Exercise goal |
Select every line below containing the word "Escherichia".

Data |
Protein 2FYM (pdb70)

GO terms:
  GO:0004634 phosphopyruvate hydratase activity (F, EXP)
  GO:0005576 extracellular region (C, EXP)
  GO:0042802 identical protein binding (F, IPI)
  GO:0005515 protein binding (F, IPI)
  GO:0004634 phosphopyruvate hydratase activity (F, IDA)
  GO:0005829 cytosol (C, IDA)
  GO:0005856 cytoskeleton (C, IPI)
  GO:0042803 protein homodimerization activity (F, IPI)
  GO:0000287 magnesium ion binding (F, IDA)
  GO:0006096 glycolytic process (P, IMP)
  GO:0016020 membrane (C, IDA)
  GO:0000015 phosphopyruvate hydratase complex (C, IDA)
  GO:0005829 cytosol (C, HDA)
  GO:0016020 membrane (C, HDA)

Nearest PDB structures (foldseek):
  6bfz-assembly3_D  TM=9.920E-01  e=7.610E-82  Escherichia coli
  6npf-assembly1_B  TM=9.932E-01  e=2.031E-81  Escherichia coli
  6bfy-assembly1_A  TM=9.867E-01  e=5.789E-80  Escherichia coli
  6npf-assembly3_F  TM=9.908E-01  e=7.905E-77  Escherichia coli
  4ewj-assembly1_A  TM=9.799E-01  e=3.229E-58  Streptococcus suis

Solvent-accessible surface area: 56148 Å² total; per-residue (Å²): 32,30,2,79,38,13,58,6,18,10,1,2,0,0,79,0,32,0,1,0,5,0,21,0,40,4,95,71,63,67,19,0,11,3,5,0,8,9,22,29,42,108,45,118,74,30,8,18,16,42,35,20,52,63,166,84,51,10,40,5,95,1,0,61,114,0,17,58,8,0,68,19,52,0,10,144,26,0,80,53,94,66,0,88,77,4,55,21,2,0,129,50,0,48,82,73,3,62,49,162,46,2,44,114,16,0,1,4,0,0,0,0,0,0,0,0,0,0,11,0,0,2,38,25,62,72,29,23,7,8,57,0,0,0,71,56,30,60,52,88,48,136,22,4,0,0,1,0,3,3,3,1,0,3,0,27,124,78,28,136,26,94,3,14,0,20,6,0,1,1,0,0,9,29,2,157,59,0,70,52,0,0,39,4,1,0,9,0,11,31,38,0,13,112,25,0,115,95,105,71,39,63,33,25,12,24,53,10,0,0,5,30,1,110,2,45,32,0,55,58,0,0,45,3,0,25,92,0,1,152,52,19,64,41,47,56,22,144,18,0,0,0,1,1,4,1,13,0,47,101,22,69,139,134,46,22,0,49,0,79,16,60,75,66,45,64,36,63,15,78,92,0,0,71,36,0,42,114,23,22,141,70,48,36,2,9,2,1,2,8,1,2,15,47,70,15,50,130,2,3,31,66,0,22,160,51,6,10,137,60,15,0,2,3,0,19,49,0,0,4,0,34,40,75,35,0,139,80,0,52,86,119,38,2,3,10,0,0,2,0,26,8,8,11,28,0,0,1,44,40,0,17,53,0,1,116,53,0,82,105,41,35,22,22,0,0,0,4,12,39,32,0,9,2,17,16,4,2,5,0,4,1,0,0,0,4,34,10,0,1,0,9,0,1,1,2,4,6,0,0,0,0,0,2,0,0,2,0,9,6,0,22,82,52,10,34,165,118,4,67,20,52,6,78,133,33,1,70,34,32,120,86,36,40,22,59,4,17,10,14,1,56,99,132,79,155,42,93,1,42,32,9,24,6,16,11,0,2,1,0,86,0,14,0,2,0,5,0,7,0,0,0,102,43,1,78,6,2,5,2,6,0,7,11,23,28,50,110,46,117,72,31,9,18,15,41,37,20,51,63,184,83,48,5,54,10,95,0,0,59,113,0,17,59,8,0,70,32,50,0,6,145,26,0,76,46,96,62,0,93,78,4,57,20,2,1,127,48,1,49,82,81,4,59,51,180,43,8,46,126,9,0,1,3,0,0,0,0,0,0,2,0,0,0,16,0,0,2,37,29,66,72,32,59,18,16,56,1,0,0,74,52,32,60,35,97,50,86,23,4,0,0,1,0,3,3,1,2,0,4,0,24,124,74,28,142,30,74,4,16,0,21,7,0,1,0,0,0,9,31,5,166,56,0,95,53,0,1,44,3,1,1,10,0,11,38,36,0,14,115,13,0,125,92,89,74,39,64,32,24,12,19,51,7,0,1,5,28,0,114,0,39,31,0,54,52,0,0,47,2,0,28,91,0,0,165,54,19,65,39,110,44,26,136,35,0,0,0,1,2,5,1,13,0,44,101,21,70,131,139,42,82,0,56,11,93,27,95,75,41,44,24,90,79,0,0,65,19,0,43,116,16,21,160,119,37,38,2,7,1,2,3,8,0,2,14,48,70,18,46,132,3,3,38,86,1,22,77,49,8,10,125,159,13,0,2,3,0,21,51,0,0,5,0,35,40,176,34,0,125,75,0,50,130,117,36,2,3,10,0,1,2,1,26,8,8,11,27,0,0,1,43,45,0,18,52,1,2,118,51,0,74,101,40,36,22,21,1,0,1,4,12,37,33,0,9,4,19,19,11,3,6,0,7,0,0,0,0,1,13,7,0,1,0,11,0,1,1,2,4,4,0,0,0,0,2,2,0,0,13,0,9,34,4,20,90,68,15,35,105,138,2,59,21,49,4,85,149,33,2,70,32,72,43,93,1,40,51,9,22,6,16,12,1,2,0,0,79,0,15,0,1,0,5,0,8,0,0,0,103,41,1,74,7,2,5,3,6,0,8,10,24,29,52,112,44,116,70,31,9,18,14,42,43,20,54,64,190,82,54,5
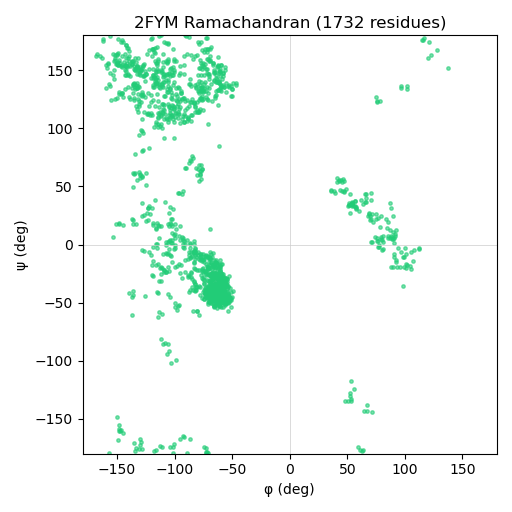,55,11,93,0,0,74,112,0,17,57,9,0,71,32,50,0,6,146,28,0,78,44,95,63,0,91,77,4,56,10,2,1,122,47,1,49,101,76,4,61,49,116,44,8,43,128,10,0,1,3,0,0,0,0,0,0,1,0,0,0,16,0,0,3,38,25,61,71,33,59,19,14,57,0,0,0,67,50,35,60,55,91,48,127,12,4,0,0,0,0,2,3,2,2,0,3,0,26,126,71,32,101,31,57,3,36,0,21,6,1,1,2,0,0,9,34,7,156,59,0,79,32,0,0,44,3,1,0,8,0,10,33,35,0,27,118,12,0,67,92,98,65,38,64,51,18,10,15,50,7,0,0,5,28,1,107,0,48,44,16,63,57,0,0,46,1,0,28,86,0,0,166,56,18,66,42,97,51,24,133,34,1,0,0,1,1,5,1,11,0,44,101,23,67,56,112,42,82,0,46,16,113,101,132,38,21,42,13,76,80,0,0,72,54,0,46,49,14,21,144,124,50,34,1,10,1,2,3,9,1,2,16,45,71,15,44,130,2,3,41,76,1,23,78,51,6,10,131,143,12,0,2,4,0,19,50,0,0,4,1,35,43,75,33,0,115,74,0,53,122,123,40,2,3,11,0,0,2,1,27,8,8,10,30,0,0,1,44,47,0,14,52,0,1,110,57,0,89,102,39,34,24,22,4,0,0,2,11,36,34,0,9,4,19,20,11,2,5,0,6,1,0,0,0,4,18,14,0,1,0,10,0,0,1,2,4,4,0,0,0,0,2,2,0,0,13,0,7,32,4,20,91,72,14,36,106,136,2,58,21,51,5,83,148,32,1,72,34,69,88,38,40,20,56,3,18,11,14,1,59,97,121,70,154,24,30,1,78,107,10,34,7,17,11,0,2,0,0,84,0,12,0,0,0,6,0,21,0,28,3,89,71,61,72,20,0,13,3,4,0,7,7,26,31,47,108,49,113,68,30,8,16,9,40,40,22,56,64,189,85,50,9,56,11,90,1,0,61,114,0,19,59,8,0,72,31,58,0,10,80,28,0,79,53,94,73,0,94,76,4,58,19,3,0,126,47,1,49,84,78,4,63,52,179,42,5,42,121,12,0,1,3,0,0,0,0,0,0,1,0,0,0,11,0,0,2,38,25,62,71,28,23,7,8,58,0,0,0,71,56,40,60,48,93,50,119,18,4,0,0,0,0,3,3,3,2,0,2,0,27,127,70,30,125,31,57,3,13,0,23,7,1,0,2,0,0,9,24,3,161,59,0,74,52,0,1,42,4,1,0,11,0,12,30,37,0,26,112,22,0,163,94,90,72,42,57,52,17,12,20,52,9,0,0,6,19,0,111,1,43,30,1,53,57,0,0,39,0,0,26,75,0,1,168,56,18,66,41,101,49,24,135,29,0,0,1,0,1,6,1,15,0,40,103,24,67,145,137,40,75,0,39,0,49,9,61,70,101,42,50,33,46,14,75,89,0,0,74,26,0,42,99,9,27,164,107,47,36,3,8,1,1,3,7,1,1,14,45,70,15,52,130,2,4,36,75,1,22,182,48,7,10,138,61,12,0,2,3,0,12,43,0,0,1,1,28,42,73,34,0,108,74,0,49,117,122,41,3,4,10,0,0,0,1,24,8,8,7,18,0,0,1,42,45,0,18,47,0,10,121,44,0,68,101,42,36,24,23,6,0,0,4,11,42,31,1,8,1,21,12,5,3,5,0,4,1,0,0,0,11,18,17,0,1,0,9,0,0,2,2,4,4,0,0,0,0,0,2,0,0,2,0,8,6,0,22,84,59,10,34,168,121,4,68,23,54,5,77,123,32,1,68,42,36,122

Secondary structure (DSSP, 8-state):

Solution for this problem |
  6bfz-assembly3_D  TM=9.920E-01  e=7.610E-82  Escherichia coli
  6npf-assembly1_B  TM=9.932E-01  e=2.031E-81  Escherichia coli
  6bfy-assembly1_A  TM=9.867E-01  e=5.789E-80  Escherichia coli
  6npf-assembly3_F  TM=9.908E-01  e=7.905E-77  Escherichia coli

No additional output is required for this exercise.